::: DATASET RECORDS :::
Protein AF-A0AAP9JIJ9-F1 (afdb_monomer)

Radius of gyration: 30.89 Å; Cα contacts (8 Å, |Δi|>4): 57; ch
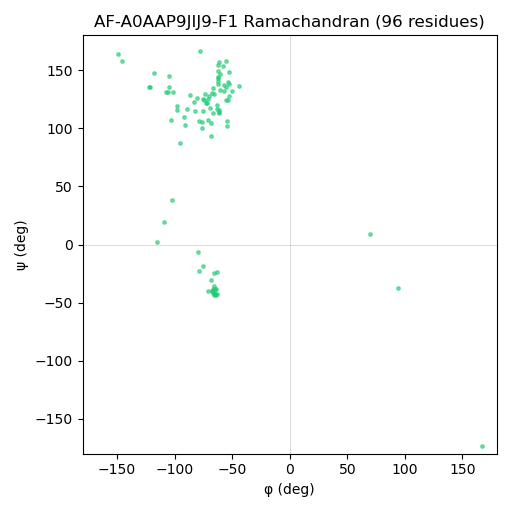ains: 1; bounding box: 72×58×62 Å

Organism: Gluconobacter thailandicus (NCBI:txid257438)

Structure (mmCIF, N/CA/C/O backbone):
data_AF-A0AAP9JIJ9-F1
#
_entry.id   AF-A0AAP9JIJ9-F1
#
loop_
_atom_site.group_PDB
_atom_site.id
_atom_site.type_symbol
_atom_site.label_atom_id
_atom_site.label_alt_id
_atom_site.label_comp_id
_atom_site.label_asym_id
_atom_site.label_entity_id
_atom_site.label_seq_id
_atom_site.pdbx_PDB_ins_code
_atom_site.Cartn_x
_atom_site.Cartn_y
_atom_site.Cartn_z
_atom_site.occupancy
_atom_site.B_iso_or_equiv
_atom_site.auth_seq_id
_atom_site.auth_comp_id
_atom_site.auth_asym_id
_atom_site.auth_atom_id
_atom_site.pdbx_PDB_model_num
ATOM 1 N N . MET A 1 1 ? -58.685 -24.502 34.396 1.00 56.62 1 MET A N 1
ATOM 2 C CA . MET A 1 1 ? -57.422 -24.978 33.782 1.00 56.62 1 MET A CA 1
ATOM 3 C C . MET A 1 1 ? -57.055 -24.272 32.468 1.00 56.62 1 MET A C 1
ATOM 5 O O . MET A 1 1 ? -55.871 -24.106 32.222 1.00 56.62 1 MET A O 1
ATOM 9 N N . LEU A 1 2 ? -58.010 -23.771 31.668 1.00 58.66 2 LEU A N 1
ATOM 10 C CA . LEU A 1 2 ? -57.749 -23.169 30.343 1.00 58.66 2 LEU A CA 1
ATOM 11 C C . LEU A 1 2 ? -56.924 -21.854 30.345 1.00 58.66 2 LEU A C 1
ATOM 13 O O . LEU A 1 2 ? -56.239 -21.553 29.376 1.00 58.66 2 LEU A O 1
ATOM 17 N N . LYS A 1 3 ? -56.928 -21.095 31.452 1.00 56.50 3 LYS A N 1
ATOM 18 C CA . LYS A 1 3 ? -56.244 -19.788 31.575 1.00 56.50 3 LYS A CA 1
ATOM 19 C C . LYS A 1 3 ? -54.709 -19.882 31.551 1.00 56.50 3 LYS A C 1
ATOM 21 O O . LYS A 1 3 ? -54.049 -18.968 31.070 1.00 56.50 3 LYS A O 1
ATOM 26 N N . HIS A 1 4 ? -54.142 -20.986 32.042 1.00 57.25 4 HIS A N 1
ATOM 27 C CA . HIS A 1 4 ? -52.686 -21.190 32.074 1.00 57.25 4 HIS A CA 1
ATOM 28 C C . HIS A 1 4 ? -52.126 -21.621 30.709 1.00 57.25 4 HIS A C 1
ATOM 30 O O . HIS A 1 4 ? -50.959 -21.370 30.419 1.00 57.25 4 HIS A O 1
ATOM 36 N N . LEU A 1 5 ? -52.972 -22.202 29.849 1.00 60.41 5 LEU A N 1
ATOM 37 C CA . LEU A 1 5 ? -52.593 -22.652 28.509 1.00 60.41 5 LEU A CA 1
ATOM 38 C C . LEU A 1 5 ? -52.335 -21.467 27.561 1.00 60.41 5 LEU A C 1
ATOM 40 O O . LEU A 1 5 ? -51.359 -21.473 26.815 1.00 60.41 5 LEU A O 1
ATOM 44 N N . SER A 1 6 ? -53.162 -20.415 27.639 1.00 61.53 6 SER A N 1
ATOM 45 C CA . SER A 1 6 ? -52.967 -19.185 26.856 1.00 61.53 6 SER A CA 1
ATOM 46 C C . SER A 1 6 ? -51.706 -18.417 27.253 1.00 61.53 6 SER A C 1
ATOM 48 O O . SER A 1 6 ? -51.049 -17.854 26.384 1.00 61.53 6 SER A O 1
ATOM 50 N N . GLY A 1 7 ? -51.342 -18.410 28.541 1.00 70.62 7 GLY A N 1
ATOM 51 C CA . GLY A 1 7 ? -50.116 -17.753 29.009 1.00 70.62 7 GLY A CA 1
ATOM 52 C C . GLY A 1 7 ? -48.853 -18.432 28.476 1.00 70.62 7 GLY A C 1
ATOM 53 O O . GLY A 1 7 ? -47.953 -17.760 27.981 1.00 70.62 7 GLY A O 1
ATOM 54 N N . LEU A 1 8 ? -48.820 -19.767 28.500 1.00 68.81 8 LEU A N 1
ATOM 55 C CA . LEU A 1 8 ? -47.718 -20.559 27.944 1.00 68.81 8 LEU A CA 1
ATOM 56 C C . LEU A 1 8 ? -47.572 -20.375 26.428 1.00 68.81 8 LEU A C 1
ATOM 58 O O . LEU A 1 8 ? -46.455 -20.188 25.949 1.00 68.81 8 LEU A O 1
ATOM 62 N N . LEU A 1 9 ? -48.687 -20.351 25.689 1.00 71.75 9 LEU A N 1
ATOM 63 C CA . LEU A 1 9 ? -48.675 -20.100 24.244 1.00 71.75 9 LEU A CA 1
ATOM 64 C C . LEU A 1 9 ? -48.208 -18.682 23.889 1.00 71.75 9 LEU A C 1
ATOM 66 O O . LEU A 1 9 ? -47.466 -18.501 22.924 1.00 71.75 9 LEU A O 1
ATOM 70 N N . ALA A 1 10 ? -48.605 -17.677 24.674 1.00 69.81 10 ALA A N 1
ATOM 71 C CA . ALA A 1 10 ? -48.161 -16.302 24.463 1.00 69.81 10 ALA A CA 1
ATOM 72 C C . ALA A 1 10 ? -46.643 -16.164 24.662 1.00 69.81 10 ALA A C 1
ATOM 74 O O . ALA A 1 10 ? -45.969 -15.551 23.837 1.00 69.81 10 ALA A O 1
ATOM 75 N N . VAL A 1 11 ? -46.090 -16.794 25.705 1.00 73.31 11 VAL A N 1
ATOM 76 C CA . VAL A 1 11 ? -44.644 -16.786 25.980 1.00 73.31 11 VAL A CA 1
ATOM 77 C C . VAL A 1 11 ? -43.864 -17.536 24.895 1.00 73.31 11 VAL A C 1
ATOM 79 O O . VAL A 1 11 ? -42.833 -17.041 24.437 1.00 73.31 11 VAL A O 1
ATOM 82 N N . SER A 1 12 ? -44.362 -18.686 24.421 1.00 69.94 12 SER A N 1
ATOM 83 C CA . SER A 1 12 ? -43.686 -19.444 23.359 1.00 69.94 12 SER A CA 1
ATOM 84 C C . SER A 1 12 ? -43.691 -18.710 22.019 1.00 69.94 12 SER A C 1
ATOM 86 O O . SER A 1 12 ? -42.682 -18.712 21.316 1.00 69.94 12 SER A O 1
ATOM 88 N N . ALA A 1 13 ? -44.802 -18.050 21.673 1.00 76.69 13 ALA A N 1
ATOM 89 C CA . ALA A 1 13 ? -44.900 -17.270 20.441 1.00 76.69 13 ALA A CA 1
ATOM 90 C C . ALA A 1 13 ? -43.948 -16.067 20.465 1.00 76.69 13 ALA A C 1
ATOM 92 O O . ALA A 1 13 ? -43.296 -15.771 19.465 1.00 76.69 13 ALA A O 1
ATOM 93 N N . PHE A 1 14 ? -43.810 -15.419 21.625 1.00 78.00 14 PHE A N 1
ATOM 94 C CA . PHE A 1 14 ? -42.883 -14.305 21.796 1.00 78.00 14 PHE A CA 1
ATOM 95 C C . PHE A 1 14 ? -41.424 -14.746 21.648 1.00 78.00 14 PHE A C 1
ATOM 97 O O . PHE A 1 14 ? -40.636 -14.096 20.965 1.00 78.00 14 PHE A O 1
ATOM 104 N N . PHE A 1 15 ? -41.072 -15.889 22.237 1.00 78.06 15 PHE A N 1
ATOM 105 C CA . PHE A 1 15 ? -39.722 -16.436 22.143 1.00 78.06 15 PHE A CA 1
ATOM 106 C C . PHE A 1 15 ? -39.360 -16.841 20.706 1.00 78.06 15 PHE A C 1
ATOM 108 O O . PHE A 1 15 ? -38.272 -16.525 20.224 1.00 78.06 15 PHE A O 1
ATOM 115 N N . ALA A 1 16 ? -40.293 -17.476 19.989 1.00 79.81 16 ALA A N 1
ATOM 116 C CA . ALA A 1 16 ? -40.109 -17.831 18.583 1.00 79.81 16 ALA A CA 1
ATOM 117 C C . ALA A 1 16 ? -39.964 -16.591 17.682 1.00 79.81 16 ALA A C 1
ATOM 119 O O . ALA A 1 16 ? -39.135 -16.590 16.775 1.00 79.81 16 ALA A O 1
ATOM 120 N N . ALA A 1 17 ? -40.716 -15.519 17.954 1.00 78.75 17 ALA A N 1
ATOM 121 C CA . ALA A 1 17 ? -40.632 -14.274 17.191 1.00 78.75 17 ALA A CA 1
ATOM 122 C C . ALA A 1 17 ? -39.280 -13.560 17.362 1.00 78.75 17 ALA A C 1
ATOM 124 O O . ALA A 1 17 ? -38.740 -13.041 16.387 1.00 78.75 17 ALA A O 1
ATOM 125 N N . ILE A 1 18 ? -38.704 -13.572 18.569 1.00 76.50 18 ILE A N 1
ATOM 126 C CA . ILE A 1 18 ? -37.377 -12.987 18.825 1.00 76.50 18 ILE A CA 1
ATOM 127 C C . ILE A 1 18 ? -36.283 -13.792 18.107 1.00 76.50 18 ILE A C 1
ATOM 129 O O . ILE A 1 18 ? -35.378 -13.209 17.517 1.00 76.50 18 ILE A O 1
ATOM 133 N N . MET A 1 19 ? -36.386 -15.123 18.101 1.00 77.06 19 MET A N 1
ATOM 134 C CA . MET A 1 19 ? -35.405 -15.997 17.439 1.00 77.06 19 MET A CA 1
ATOM 135 C C . MET A 1 19 ? -35.523 -16.021 15.909 1.00 77.06 19 MET A C 1
ATOM 137 O O . MET A 1 19 ? -34.574 -16.406 15.232 1.00 77.06 19 MET A O 1
ATOM 141 N N . ALA A 1 20 ? -36.661 -15.600 15.351 1.00 79.94 20 ALA A N 1
ATOM 142 C CA . ALA A 1 20 ? -36.858 -15.483 13.906 1.00 79.94 20 ALA A CA 1
ATOM 143 C C . ALA A 1 20 ? -36.239 -14.207 13.307 1.00 79.94 20 ALA A C 1
ATOM 145 O O . ALA A 1 20 ? -36.229 -14.048 12.084 1.00 79.94 20 ALA A O 1
ATOM 146 N N . MET A 1 21 ? -35.727 -13.290 14.137 1.00 80.88 21 MET A N 1
ATOM 147 C CA . MET A 1 21 ? -35.052 -12.097 13.639 1.00 80.88 21 MET A CA 1
ATOM 148 C C . MET A 1 21 ? -33.694 -12.474 13.024 1.00 80.88 21 MET A C 1
ATOM 150 O O . MET A 1 21 ? -32.868 -13.094 13.698 1.00 80.88 21 MET A O 1
ATOM 154 N N . PRO A 1 22 ? -33.425 -12.103 11.758 1.00 74.12 22 PRO A N 1
ATOM 155 C CA . PRO A 1 22 ? -32.126 -12.346 11.149 1.00 74.12 22 PRO A CA 1
ATOM 156 C C . PRO A 1 22 ? -31.032 -11.587 11.917 1.00 74.12 22 PRO A C 1
ATOM 158 O O . PRO A 1 22 ? -31.274 -10.467 12.380 1.00 74.12 22 PRO A O 1
ATOM 161 N N . PRO A 1 23 ? -29.817 -12.153 12.048 1.00 69.94 23 PRO A N 1
ATOM 162 C CA . PRO A 1 23 ? -28.720 -11.469 12.712 1.00 69.94 23 PRO A CA 1
ATOM 163 C C . PRO A 1 23 ? -28.391 -10.187 11.942 1.00 69.94 23 PRO A C 1
ATOM 165 O O . PRO A 1 23 ? -27.957 -10.228 10.787 1.00 69.94 23 PRO A O 1
ATOM 168 N N . VAL A 1 24 ? -28.596 -9.038 12.589 1.00 75.56 24 VAL A N 1
ATOM 169 C CA . VAL A 1 24 ? -28.178 -7.737 12.062 1.00 75.56 24 VAL A CA 1
ATOM 170 C C . VAL A 1 24 ? -26.652 -7.714 12.075 1.00 75.56 24 VAL A C 1
ATOM 172 O O . VAL A 1 24 ? -26.012 -7.423 13.083 1.00 75.56 24 VAL A O 1
ATOM 175 N N . SER A 1 25 ? -26.062 -8.095 10.948 1.00 67.50 25 SER A N 1
ATOM 176 C CA . SER A 1 25 ? -24.618 -8.065 10.746 1.00 67.50 25 SER A CA 1
ATOM 177 C C . SER A 1 25 ? -24.211 -6.614 10.502 1.00 67.50 25 SER A C 1
ATOM 179 O O . SER A 1 25 ? -24.411 -6.085 9.412 1.00 67.50 25 SER A O 1
ATOM 181 N N . GLY A 1 26 ? -23.692 -5.941 11.528 1.00 64.38 26 GLY A N 1
ATOM 182 C CA . GLY A 1 26 ? -23.161 -4.587 11.386 1.00 64.38 26 GLY A CA 1
ATOM 183 C C . GLY A 1 26 ? -21.866 -4.592 10.572 1.00 64.38 26 GLY A C 1
ATOM 184 O O . GLY A 1 26 ? -20.930 -5.327 10.886 1.00 64.38 26 GLY A O 1
ATOM 185 N N . THR A 1 27 ? -21.788 -3.766 9.531 1.00 64.69 27 THR A N 1
ATOM 186 C CA . THR A 1 27 ? -20.542 -3.542 8.795 1.00 64.69 27 THR A CA 1
ATOM 187 C C . THR A 1 27 ? -19.633 -2.636 9.622 1.00 64.69 27 THR A C 1
ATOM 189 O O . THR A 1 27 ? -19.861 -1.435 9.754 1.00 64.69 27 THR A O 1
ATOM 192 N N . ALA A 1 28 ? -18.590 -3.211 10.220 1.00 55.06 28 ALA A N 1
ATOM 193 C CA . ALA A 1 28 ? -17.548 -2.429 10.871 1.00 55.06 28 ALA A CA 1
ATOM 194 C C . ALA A 1 28 ? -16.755 -1.660 9.802 1.00 55.06 28 ALA A C 1
ATOM 196 O O . ALA A 1 28 ? -15.941 -2.233 9.077 1.00 55.06 28 ALA A O 1
ATOM 197 N N . HIS A 1 29 ? -17.001 -0.357 9.691 1.00 51.06 29 HIS A N 1
ATOM 198 C CA . HIS A 1 29 ? -16.231 0.525 8.822 1.00 51.06 29 HIS A CA 1
ATOM 199 C C . HIS A 1 29 ? -15.062 1.113 9.618 1.00 51.06 29 HIS A C 1
ATOM 201 O O . HIS A 1 29 ? -15.238 2.017 10.430 1.00 51.06 29 HIS A O 1
ATOM 207 N N . ALA A 1 30 ? -13.855 0.587 9.402 1.00 51.91 30 ALA A N 1
ATOM 208 C CA . ALA A 1 30 ? -12.634 1.200 9.914 1.00 51.91 30 ALA A CA 1
ATOM 209 C C . ALA A 1 30 ? -12.249 2.372 9.000 1.00 51.91 30 ALA A C 1
ATOM 211 O O . ALA A 1 30 ? -11.791 2.164 7.876 1.00 51.91 30 ALA A O 1
ATOM 212 N N . GLN A 1 31 ? -12.452 3.605 9.466 1.00 48.69 31 GLN A N 1
ATOM 213 C CA . GLN A 1 31 ? -12.028 4.801 8.744 1.00 48.69 31 GLN A CA 1
ATOM 214 C C . GLN A 1 31 ? -10.598 5.169 9.152 1.00 48.69 31 GLN A C 1
ATOM 216 O O . GLN A 1 31 ? -10.327 5.483 10.310 1.00 48.69 31 GLN A O 1
ATOM 221 N N . PHE A 1 32 ? -9.673 5.114 8.194 1.00 56.62 32 PHE A N 1
ATOM 222 C CA . PHE A 1 32 ? -8.302 5.577 8.389 1.00 56.62 32 PHE A CA 1
ATOM 223 C C . PHE A 1 32 ? -8.279 7.108 8.373 1.00 56.62 32 PHE A C 1
ATOM 225 O O . PHE A 1 32 ? -8.579 7.717 7.346 1.00 56.62 32 PHE A O 1
ATOM 232 N N . VAL A 1 33 ? -7.928 7.723 9.504 1.00 62.03 33 VAL A N 1
ATOM 233 C CA . VAL A 1 33 ? -7.702 9.170 9.608 1.00 62.03 33 VAL A CA 1
ATOM 234 C C . VAL A 1 33 ? -6.189 9.409 9.642 1.00 62.03 33 VAL A C 1
ATOM 236 O O . VAL A 1 33 ? -5.553 9.090 10.650 1.00 62.03 33 VAL A O 1
ATOM 239 N N . PRO A 1 34 ? -5.579 9.927 8.560 1.00 56.84 34 PRO A N 1
ATOM 240 C CA . PRO A 1 34 ? -4.173 10.299 8.582 1.00 56.84 34 PRO A CA 1
ATOM 241 C C . PRO A 1 34 ? -3.953 11.477 9.542 1.00 56.84 34 PRO A C 1
ATOM 243 O O . PRO A 1 34 ? -4.646 12.488 9.472 1.00 56.84 34 PRO A O 1
ATOM 246 N N . TYR A 1 35 ? -2.983 11.345 10.449 1.00 56.62 35 TYR A N 1
ATOM 247 C CA . TYR A 1 35 ? -2.575 12.419 11.356 1.00 56.62 35 TYR A CA 1
ATOM 248 C C . TYR A 1 35 ? -1.597 13.371 10.646 1.00 56.62 35 TYR A C 1
ATOM 250 O O . TYR A 1 35 ? -0.480 12.974 10.311 1.00 56.62 35 TYR A O 1
ATOM 258 N N . GLU A 1 36 ? -2.003 14.627 10.442 1.00 63.28 36 GLU A N 1
ATOM 259 C CA . GLU A 1 36 ? -1.206 15.691 9.799 1.00 63.28 36 GLU A CA 1
ATOM 260 C C . GLU A 1 36 ? -0.594 16.683 10.814 1.00 63.28 36 GLU A C 1
ATOM 262 O O . GLU A 1 36 ? -0.558 17.889 10.591 1.00 63.28 36 GLU A O 1
ATOM 267 N N . GLY A 1 37 ? -0.134 16.201 11.973 1.00 65.88 37 GLY A N 1
ATOM 268 C CA . GLY A 1 37 ? 0.509 17.057 12.978 1.00 65.88 37 GLY A CA 1
ATOM 269 C C . GLY A 1 37 ? 1.968 17.435 12.655 1.00 65.88 37 GLY A C 1
ATOM 270 O O . GLY A 1 37 ? 2.610 16.800 11.815 1.00 65.88 37 GLY A O 1
ATOM 271 N N . PRO A 1 38 ? 2.536 18.429 13.373 1.00 53.78 38 PRO A N 1
ATOM 272 C CA . PRO A 1 38 ? 3.912 18.916 13.179 1.00 53.78 38 PRO A CA 1
ATOM 273 C C . PRO A 1 38 ? 4.974 17.846 13.466 1.00 53.78 38 PRO A C 1
ATOM 275 O O . PRO A 1 38 ? 6.069 17.874 12.909 1.00 53.78 38 PRO A O 1
ATOM 278 N N . TYR A 1 39 ? 4.623 16.856 14.283 1.00 49.78 39 TYR A N 1
ATOM 279 C CA . TYR A 1 39 ? 5.343 15.601 14.385 1.00 49.78 39 TYR A CA 1
ATOM 280 C C . TYR A 1 39 ? 4.640 14.613 13.460 1.00 49.78 39 TYR A C 1
ATOM 282 O O . TYR A 1 39 ? 3.757 13.871 13.895 1.00 49.78 39 TYR A O 1
ATOM 290 N N . ARG A 1 40 ? 5.021 14.574 12.174 1.00 52.72 40 ARG A N 1
ATOM 291 C CA . ARG A 1 40 ? 4.862 13.325 11.418 1.00 52.72 40 ARG A CA 1
ATOM 292 C C . ARG A 1 40 ? 5.590 12.293 12.262 1.00 52.72 40 ARG A C 1
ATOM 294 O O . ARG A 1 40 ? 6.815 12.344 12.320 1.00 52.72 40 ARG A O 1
:::
> TASK REQUIREMENTS
Look above for the line with "ATOM 270 O O" and the line with "ATOM 279 C CA". Write out those two lines and all the lines between them, exactly, and no others.

> RESULT OF THE EXERCISE
ATOM 270 O O . GLY A 1 37 ? 2.610 16.800 11.815 1.00 65.88 37 GLY A O 1
ATOM 271 N N . PRO A 1 38 ? 2.536 18.429 13.373 1.00 53.78 38 PRO A N 1
ATOM 272 C CA . PRO A 1 38 ? 3.912 18.916 13.179 1.00 53.78 38 PRO A CA 1
ATOM 273 C C . PRO A 1 38 ? 4.974 17.846 13.466 1.00 53.78 38 PRO A C 1
ATOM 275 O O . PRO A 1 38 ? 6.069 17.874 12.909 1.00 53.78 38 PRO A O 1
ATOM 278 N N . TYR A 1 39 ? 4.623 16.856 14.283 1.00 49.78 39 TYR A N 1
ATOM 279 C CA . TYR A 1 39 ? 5.343 15.601 14.385 1.00 49.78 39 TYR A CA 1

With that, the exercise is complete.